## TO DO
Give back exactly the lines of the material below that start at the line containing "ATOM 138 N N" and end at the line containing "ATOM 140 C C", and no others.

* * * *

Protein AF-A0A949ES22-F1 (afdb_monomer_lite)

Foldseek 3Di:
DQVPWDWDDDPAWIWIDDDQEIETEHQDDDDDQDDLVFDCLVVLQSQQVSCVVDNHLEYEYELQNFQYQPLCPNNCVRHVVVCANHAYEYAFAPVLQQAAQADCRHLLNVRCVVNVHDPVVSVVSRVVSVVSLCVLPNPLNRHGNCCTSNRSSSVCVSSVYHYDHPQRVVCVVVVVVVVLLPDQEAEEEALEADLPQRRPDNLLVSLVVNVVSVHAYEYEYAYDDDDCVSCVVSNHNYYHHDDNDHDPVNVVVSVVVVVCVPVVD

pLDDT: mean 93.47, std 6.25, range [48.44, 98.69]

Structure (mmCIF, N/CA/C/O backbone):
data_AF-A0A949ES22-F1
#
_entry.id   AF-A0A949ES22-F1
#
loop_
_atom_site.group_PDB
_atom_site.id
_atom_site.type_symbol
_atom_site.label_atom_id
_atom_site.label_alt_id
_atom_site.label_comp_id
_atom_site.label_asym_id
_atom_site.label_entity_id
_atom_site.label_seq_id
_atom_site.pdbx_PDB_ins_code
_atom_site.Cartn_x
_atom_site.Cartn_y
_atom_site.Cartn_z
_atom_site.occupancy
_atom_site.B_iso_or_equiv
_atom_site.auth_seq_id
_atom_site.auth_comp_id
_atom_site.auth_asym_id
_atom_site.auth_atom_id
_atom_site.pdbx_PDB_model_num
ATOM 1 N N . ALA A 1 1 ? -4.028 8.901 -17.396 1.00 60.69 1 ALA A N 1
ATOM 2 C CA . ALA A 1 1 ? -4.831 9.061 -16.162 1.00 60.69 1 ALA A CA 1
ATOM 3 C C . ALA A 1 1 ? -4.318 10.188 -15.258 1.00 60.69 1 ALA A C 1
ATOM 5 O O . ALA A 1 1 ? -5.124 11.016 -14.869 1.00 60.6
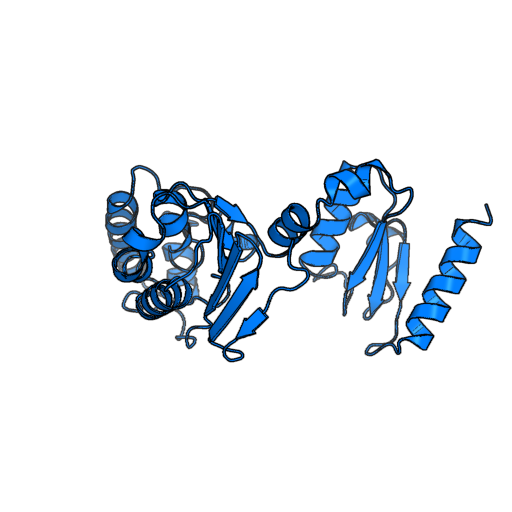9 1 ALA A O 1
ATOM 6 N N . LEU A 1 2 ? -3.012 10.277 -14.952 1.00 76.31 2 LEU A N 1
ATOM 7 C CA . LEU A 1 2 ? -2.448 11.397 -14.161 1.00 76.31 2 LEU A CA 1
ATOM 8 C C . LEU A 1 2 ? -1.919 12.576 -14.999 1.00 76.31 2 LEU A C 1
ATOM 10 O O . LEU A 1 2 ? -1.514 13.600 -14.458 1.00 76.31 2 LEU A O 1
ATOM 14 N N . THR A 1 3 ? -1.901 12.436 -16.324 1.00 73.50 3 THR A N 1
ATOM 15 C CA . THR A 1 3 ? -1.483 13.478 -17.269 1.00 73.50 3 THR A CA 1
ATOM 16 C C . THR A 1 3 ? -2.320 14.743 -17.095 1.00 73.50 3 THR A C 1
ATOM 18 O O . THR A 1 3 ? -3.543 14.681 -17.203 1.00 73.50 3 THR A O 1
ATOM 21 N N . GLY A 1 4 ? -1.660 15.876 -16.843 1.00 79.25 4 GLY A N 1
ATOM 22 C CA . GLY A 1 4 ? -2.317 17.160 -16.573 1.00 79.25 4 GLY A CA 1
ATOM 23 C C . GLY A 1 4 ? -2.781 17.347 -15.125 1.00 79.25 4 GLY A C 1
ATOM 24 O O . GLY A 1 4 ? -3.431 18.346 -14.830 1.00 79.25 4 GLY A O 1
ATOM 25 N N . GLY A 1 5 ? -2.463 16.407 -14.229 1.00 86.06 5 GLY A N 1
ATOM 26 C CA . GLY A 1 5 ? -2.752 16.555 -12.810 1.00 86.06 5 GLY A CA 1
ATOM 27 C C . GLY A 1 5 ? -1.889 17.624 -12.140 1.00 86.06 5 GLY A C 1
ATOM 28 O O . GLY A 1 5 ? -0.754 17.876 -12.548 1.00 86.06 5 GLY A O 1
ATOM 29 N N . THR A 1 6 ? -2.427 18.246 -11.096 1.00 92.31 6 THR A N 1
ATOM 30 C CA . THR A 1 6 ? -1.721 19.237 -10.279 1.00 92.31 6 THR A CA 1
ATOM 31 C C . THR A 1 6 ? -1.376 18.643 -8.923 1.00 92.31 6 THR A C 1
ATOM 33 O O . THR A 1 6 ? -2.217 18.019 -8.278 1.00 92.31 6 THR A O 1
ATOM 36 N N . VAL A 1 7 ? -0.126 18.831 -8.496 1.00 94.06 7 VAL A N 1
ATOM 37 C CA . VAL A 1 7 ? 0.343 18.444 -7.162 1.00 94.06 7 VAL A CA 1
ATOM 38 C C . VAL A 1 7 ? 0.484 19.701 -6.316 1.00 94.06 7 VAL A C 1
ATOM 40 O O . VAL A 1 7 ? 1.099 20.676 -6.746 1.00 94.06 7 VAL A O 1
ATOM 43 N N . THR A 1 8 ? -0.080 19.680 -5.114 1.00 95.06 8 THR A N 1
ATOM 44 C CA . THR A 1 8 ? 0.028 20.764 -4.129 1.00 95.06 8 THR A CA 1
ATOM 45 C C . THR A 1 8 ? 0.354 20.196 -2.753 1.00 95.06 8 THR A C 1
ATOM 47 O O . THR A 1 8 ? -0.051 19.075 -2.447 1.00 95.06 8 THR A O 1
ATOM 50 N N . GLY A 1 9 ? 1.035 20.979 -1.915 1.00 92.69 9 GLY A N 1
ATOM 51 C CA . GLY A 1 9 ? 1.403 20.595 -0.550 1.00 92.69 9 GLY A CA 1
ATOM 52 C C . GLY A 1 9 ? 2.914 20.603 -0.322 1.00 92.69 9 GLY A C 1
ATOM 53 O O . GLY A 1 9 ? 3.646 21.360 -0.959 1.00 92.69 9 GLY A O 1
ATOM 54 N N . SER A 1 10 ? 3.368 19.770 0.608 1.00 92.81 10 SER A N 1
ATOM 55 C CA . SER A 1 10 ? 4.758 19.590 1.027 1.00 92.81 10 SER A CA 1
ATOM 56 C C . SER A 1 10 ? 5.197 18.128 0.867 1.00 92.81 10 SER A C 1
ATOM 58 O O . SER A 1 10 ? 4.412 17.269 0.477 1.00 92.81 10 SER A O 1
ATOM 60 N N . ALA A 1 11 ? 6.449 17.818 1.214 1.00 87.75 11 ALA A N 1
ATOM 61 C CA . ALA A 1 11 ? 6.936 16.437 1.215 1.00 87.75 11 ALA A CA 1
ATOM 62 C C . ALA A 1 11 ? 6.185 15.521 2.206 1.00 87.75 11 ALA A C 1
ATOM 64 O O . ALA A 1 11 ? 6.073 14.326 1.957 1.00 87.75 11 ALA A O 1
ATOM 65 N N . SER A 1 12 ? 5.669 16.063 3.315 1.00 91.62 12 SER A N 1
ATOM 66 C CA . SER A 1 12 ? 4.983 15.287 4.359 1.00 91.62 12 SER A CA 1
ATOM 67 C C . SER A 1 12 ? 3.462 15.300 4.240 1.00 91.62 12 SER A C 1
ATOM 69 O O . SER A 1 12 ? 2.795 14.534 4.922 1.00 91.62 12 SER A O 1
ATOM 71 N N . GLN A 1 13 ? 2.895 16.179 3.418 1.00 95.12 13 GLN A N 1
ATOM 72 C CA . GLN A 1 13 ? 1.452 16.311 3.255 1.00 95.12 13 GLN A CA 1
ATOM 73 C C . GLN A 1 13 ? 1.166 16.858 1.865 1.00 95.12 13 GLN A C 1
ATOM 75 O O . GLN A 1 13 ? 1.437 18.026 1.585 1.00 95.12 13 GLN A O 1
ATOM 80 N N . TRP A 1 14 ? 0.634 16.022 0.985 1.00 96.50 14 TRP A N 1
ATOM 81 C CA . TRP A 1 14 ? 0.457 16.370 -0.418 1.00 96.50 14 TRP A CA 1
ATOM 82 C C . TRP A 1 14 ? -0.842 15.808 -0.977 1.00 96.50 14 TRP A C 1
ATOM 84 O O . TRP A 1 14 ? -1.428 14.855 -0.459 1.00 96.50 14 TRP A O 1
ATOM 94 N N . VAL A 1 15 ? -1.309 16.445 -2.044 1.00 97.50 15 VAL A N 1
ATOM 95 C CA . VAL A 1 15 ? -2.456 15.996 -2.825 1.00 97.50 15 VAL A CA 1
ATOM 96 C C . VAL A 1 15 ? -2.150 16.175 -4.304 1.00 97.50 15 VAL A C 1
ATOM 98 O O . VAL A 1 15 ? -1.655 17.220 -4.730 1.00 97.50 15 VAL A O 1
ATOM 101 N N . LEU A 1 16 ? -2.458 15.147 -5.085 1.00 96.00 16 LEU A N 1
ATOM 102 C CA . LEU A 1 16 ? -2.485 15.174 -6.536 1.00 96.00 16 LEU A CA 1
ATOM 103 C C . LEU A 1 16 ? -3.943 15.144 -6.988 1.00 96.00 16 LEU A C 1
ATOM 105 O O . LEU A 1 16 ? -4.700 14.239 -6.635 1.00 96.00 16 LEU A O 1
ATOM 109 N N . ARG A 1 17 ? -4.334 16.118 -7.809 1.00 95.31 17 ARG A N 1
ATOM 110 C CA . ARG A 1 17 ? -5.659 16.173 -8.434 1.00 95.31 17 ARG A CA 1
ATOM 111 C C . ARG A 1 17 ? -5.538 15.915 -9.922 1.00 95.31 17 ARG A C 1
ATOM 113 O O . ARG A 1 17 ? -4.784 16.600 -10.603 1.00 95.31 17 ARG A O 1
ATOM 120 N N . ALA A 1 18 ? -6.300 14.956 -10.423 1.00 92.88 18 ALA A N 1
ATOM 121 C CA . ALA A 1 18 ? -6.434 14.660 -11.842 1.00 92.88 18 ALA A CA 1
ATOM 122 C C . ALA A 1 18 ? -7.920 14.487 -12.190 1.00 92.88 18 ALA A C 1
ATOM 124 O O . ALA A 1 18 ? -8.785 14.475 -11.314 1.00 92.88 18 ALA A O 1
ATOM 125 N N . GLN A 1 19 ? -8.244 14.366 -13.477 1.00 89.31 19 GLN A N 1
ATOM 126 C CA . GLN A 1 19 ? -9.633 14.235 -13.916 1.00 89.31 19 GLN A CA 1
ATOM 127 C C . GLN A 1 19 ? -10.298 12.996 -13.283 1.00 89.31 19 GLN A C 1
ATOM 129 O O . GLN A 1 19 ? -9.909 11.863 -13.564 1.00 89.31 19 GLN A O 1
ATOM 134 N N . GLY A 1 20 ? -11.291 13.221 -12.414 1.00 91.38 20 GLY A N 1
ATOM 135 C CA . GLY A 1 20 ? -12.034 12.168 -11.712 1.00 91.38 20 GLY A CA 1
ATOM 136 C C . GLY A 1 20 ? -11.256 11.414 -10.622 1.00 91.38 20 GLY A C 1
ATOM 137 O O . GLY A 1 20 ? -11.780 10.432 -10.093 1.00 91.38 20 GLY A O 1
ATOM 138 N N . LEU A 1 21 ? -10.033 11.845 -10.282 1.00 94.62 21 LEU A N 1
ATOM 139 C CA . LEU A 1 21 ? -9.164 11.206 -9.289 1.00 94.62 21 LEU A CA 1
ATOM 140 C C . LEU A 1 21 ? -8.529 12.237 -8.352 1.00 94.62 21 LEU A C 1
ATOM 142 O O . LEU A 1 21 ? -7.978 13.247 -8.792 1.00 94.62 21 LEU A O 1
ATOM 146 N N . VAL A 1 22 ? -8.522 11.926 -7.060 1.00 97.12 22 VAL A N 1
ATOM 147 C CA . VAL A 1 22 ? -7.685 12.604 -6.064 1.00 97.12 22 VAL A CA 1
ATOM 148 C C . VAL A 1 22 ? -6.800 11.560 -5.394 1.00 97.12 22 VAL A C 1
ATOM 150 O O . VAL A 1 22 ? -7.306 10.541 -4.935 1.00 97.12 22 VAL A O 1
ATOM 153 N N . LEU A 1 23 ? -5.492 11.804 -5.356 1.00 97.38 23 LEU A N 1
ATOM 154 C CA . LEU A 1 23 ? -4.509 10.998 -4.632 1.00 97.38 23 LEU A CA 1
ATOM 155 C C . LEU A 1 23 ? -3.939 11.839 -3.487 1.00 97.38 23 LEU A C 1
ATOM 157 O O . LEU A 1 23 ? -3.521 12.972 -3.708 1.00 97.38 23 LEU A O 1
ATOM 161 N N . ILE A 1 24 ? -3.955 11.302 -2.275 1.00 98.06 24 ILE A N 1
ATOM 162 C CA . ILE A 1 24 ? -3.694 12.032 -1.031 1.00 98.06 24 ILE A CA 1
ATOM 163 C C . ILE A 1 24 ? -2.592 11.298 -0.282 1.00 98.06 24 ILE A C 1
ATOM 165 O O . ILE A 1 24 ? -2.707 10.092 -0.099 1.00 98.06 24 ILE A O 1
ATOM 169 N N . GLY A 1 25 ? -1.564 12.004 0.179 1.00 97.06 25 GLY A N 1
ATOM 170 C CA . GLY A 1 25 ? -0.528 11.431 1.032 1.00 97.06 25 GLY A CA 1
ATOM 171 C C . GLY A 1 25 ? -0.289 12.268 2.279 1.00 97.06 25 GLY A C 1
ATOM 172 O O . GLY A 1 25 ? -0.340 13.502 2.238 1.00 97.06 25 GLY A O 1
ATOM 173 N N . LEU A 1 26 ? -0.021 11.577 3.385 1.00 96.56 26 LEU A N 1
ATOM 174 C CA . LEU A 1 26 ? 0.399 12.154 4.656 1.00 96.56 26 LEU A CA 1
ATOM 175 C C . LEU A 1 26 ? 1.483 11.259 5.269 1.00 96.56 26 LEU A C 1
ATOM 177 O O . LEU A 1 26 ? 1.281 10.060 5.440 1.00 96.56 26 LEU A O 1
ATOM 181 N N . ALA A 1 27 ? 2.612 11.854 5.635 1.00 95.12 27 ALA A N 1
ATOM 182 C CA . ALA A 1 27 ? 3.640 11.227 6.449 1.00 95.12 27 ALA A CA 1
ATOM 183 C C . ALA A 1 27 ? 3.474 11.696 7.897 1.00 95.12 27 ALA A C 1
ATOM 185 O O . ALA A 1 27 ? 3.824 12.829 8.240 1.00 95.12 27 ALA A O 1
ATOM 186 N N . GLN A 1 28 ? 2.933 10.824 8.746 1.00 91.75 28 GLN A N 1
ATOM 187 C CA . GLN A 1 28 ? 2.841 11.088 10.176 1.00 91.75 28 GLN A CA 1
ATOM 188 C C . GLN A 1 28 ? 4.233 11.102 10.796 1.00 91.75 28 GLN A C 1
ATOM 190 O O . GLN A 1 28 ? 5.161 10.429 10.336 1.00 91.75 28 GLN A O 1
ATOM 195 N N . ARG A 1 29 ? 4.386 11.850 11.892 1.00 85.62 29 ARG A N 1
ATOM 196 C CA . ARG A 1 29 ? 5.621 11.760 12.670 1.00 85.62 29 ARG A CA 1
ATOM 197 C C . ARG A 1 29 ? 5.793 10.318 13.160 1.00 85.62 29 ARG A C 1
ATOM 199 O O . ARG A 1 29 ? 4.854 9.765 13.738 1.00 85.62 29 ARG A O 1
ATOM 206 N N . PRO A 1 30 ? 6.972 9.708 12.970 1.00 80.19 30 PRO A N 1
ATOM 207 C CA . PRO A 1 30 ? 7.243 8.405 13.545 1.00 80.19 30 PRO A CA 1
ATOM 208 C C . PRO A 1 30 ? 7.144 8.482 15.068 1.00 80.19 30 PRO A C 1
ATOM 210 O O . PRO A 1 30 ? 7.666 9.414 15.684 1.00 80.19 30 PRO A O 1
ATOM 213 N N . HIS A 1 31 ? 6.510 7.489 15.678 1.00 77.81 31 HIS A N 1
ATOM 214 C CA . HIS A 1 31 ? 6.604 7.239 17.113 1.00 77.81 31 HIS A CA 1
ATOM 215 C C . HIS A 1 31 ? 7.427 5.971 17.359 1.00 77.81 31 HIS A C 1
ATOM 217 O O . HIS A 1 31 ? 7.667 5.161 16.460 1.00 77.81 31 HIS A O 1
ATOM 223 N N . SER A 1 32 ? 7.947 5.831 18.575 1.00 66.88 32 SER A N 1
ATOM 224 C CA . SER A 1 32 ? 8.797 4.701 18.938 1.00 66.88 32 SER A CA 1
ATOM 225 C C . SER A 1 32 ? 7.963 3.443 19.196 1.00 66.88 32 SER A C 1
ATOM 227 O O . SER A 1 32 ? 7.442 3.252 20.294 1.00 66.88 32 SER A O 1
ATOM 229 N N . GLY A 1 33 ? 7.889 2.549 18.211 1.00 76.25 33 GLY A N 1
ATOM 230 C CA . GLY A 1 33 ? 7.380 1.187 18.380 1.00 76.25 33 GLY A CA 1
ATOM 231 C C . GLY A 1 33 ? 5.899 1.106 18.767 1.00 76.25 33 GLY A C 1
ATOM 232 O O . GLY A 1 33 ? 5.023 1.093 17.908 1.00 76.25 33 GLY A O 1
ATOM 233 N N . TRP A 1 34 ? 5.623 0.970 20.062 1.00 87.62 34 TRP A N 1
ATOM 234 C CA . TRP A 1 34 ? 4.284 0.753 20.614 1.00 87.62 34 TRP A CA 1
ATOM 235 C C . TRP A 1 34 ? 3.646 2.077 21.028 1.00 87.62 34 TRP A C 1
ATOM 237 O O . TRP A 1 34 ? 4.142 2.722 21.951 1.00 87.62 34 TRP A O 1
ATOM 247 N N . ALA A 1 35 ? 2.564 2.452 20.348 1.00 87.19 35 ALA A N 1
ATOM 248 C CA . ALA A 1 35 ? 1.835 3.696 20.580 1.00 87.19 35 ALA A CA 1
ATOM 249 C C . ALA A 1 35 ? 0.334 3.487 20.293 1.00 87.19 35 ALA A C 1
ATOM 251 O O . ALA A 1 35 ? -0.188 4.052 19.328 1.00 87.19 35 ALA A O 1
ATOM 252 N N . PRO A 1 36 ? -0.366 2.632 21.059 1.00 82.69 36 PRO A N 1
ATOM 253 C CA . PRO A 1 36 ? -1.789 2.338 20.849 1.00 82.69 36 PRO A CA 1
ATOM 254 C C . PRO A 1 36 ? -2.699 3.575 20.965 1.00 82.69 36 PRO A C 1
ATOM 256 O O . PRO A 1 36 ? -3.814 3.577 20.456 1.00 82.69 36 PRO A O 1
ATOM 259 N N . GLU A 1 37 ? -2.224 4.642 21.605 1.00 85.12 37 GLU A N 1
ATOM 260 C CA . GLU A 1 37 ? -2.899 5.936 21.734 1.00 85.12 37 GLU A CA 1
ATOM 261 C C . GLU A 1 37 ? -2.723 6.872 20.525 1.00 85.12 37 GLU A C 1
ATOM 263 O O . GLU A 1 37 ? -3.360 7.924 20.457 1.00 85.12 37 GLU A O 1
ATOM 268 N N . SER A 1 38 ? -1.847 6.529 19.576 1.00 93.06 38 SER A N 1
ATOM 269 C CA . SER A 1 38 ? -1.609 7.344 18.380 1.00 93.06 38 SER A CA 1
ATOM 270 C C . SER A 1 38 ? -2.806 7.314 17.429 1.00 93.06 38 SER A C 1
ATOM 272 O O . SER A 1 38 ? -3.385 6.257 17.187 1.00 93.06 38 SER A O 1
ATOM 274 N N . SER A 1 39 ? -3.159 8.468 16.850 1.00 95.38 39 SER A N 1
ATOM 275 C CA . SER A 1 39 ? -4.397 8.619 16.077 1.00 95.38 39 SER A CA 1
ATOM 276 C C . SER A 1 39 ? -4.184 8.944 14.600 1.00 95.38 39 SER A C 1
ATOM 278 O O . SER A 1 39 ? -3.247 9.643 14.213 1.00 95.38 39 SER A O 1
ATOM 280 N N . THR A 1 40 ? -5.115 8.470 13.777 1.00 97.19 40 THR A N 1
ATOM 281 C CA . THR A 1 40 ? -5.245 8.764 12.345 1.00 97.19 40 THR A CA 1
ATOM 282 C C . THR A 1 40 ? -6.103 10.009 12.070 1.00 97.19 40 THR A C 1
ATOM 284 O O . THR A 1 40 ? -6.427 10.291 10.919 1.00 97.19 40 THR A O 1
ATOM 287 N N . ALA A 1 41 ? -6.464 10.792 13.095 1.00 97.44 41 ALA A N 1
ATOM 288 C CA . ALA A 1 41 ? -7.307 11.984 12.944 1.00 97.44 41 ALA A CA 1
ATOM 289 C C . ALA A 1 41 ? -6.704 13.036 11.995 1.00 97.44 41 ALA A C 1
ATOM 291 O O . ALA A 1 41 ? -7.411 13.527 11.123 1.00 97.44 41 ALA A O 1
ATOM 292 N N . GLU A 1 42 ? -5.398 13.311 12.089 1.00 96.19 42 GLU A N 1
ATOM 293 C CA . GLU A 1 42 ? -4.699 14.247 11.187 1.00 96.19 42 GLU A CA 1
ATOM 294 C C . GLU A 1 42 ? -4.799 13.811 9.714 1.00 96.19 42 GLU A C 1
ATOM 296 O O . GLU A 1 42 ? -5.008 14.634 8.822 1.00 96.19 42 GLU A O 1
ATOM 301 N N . LEU A 1 43 ? -4.707 12.500 9.453 1.00 97.62 43 LEU A N 1
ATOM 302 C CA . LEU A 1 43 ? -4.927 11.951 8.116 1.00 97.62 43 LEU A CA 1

* * * *

## EXERCISE OUTPUT
ATOM 138 N N . LEU A 1 21 ? -10.033 11.845 -10.282 1.00 94.62 21 LEU A N 1
ATOM 139 C CA . LEU A 1 21 ? -9.164 11.206 -9.289 1.00 94.62 21 LEU A CA 1
ATOM 140 C C . LEU A 1 21 ? -8.529 12.237 -8.352 1.00 94.62 21 LEU A C 1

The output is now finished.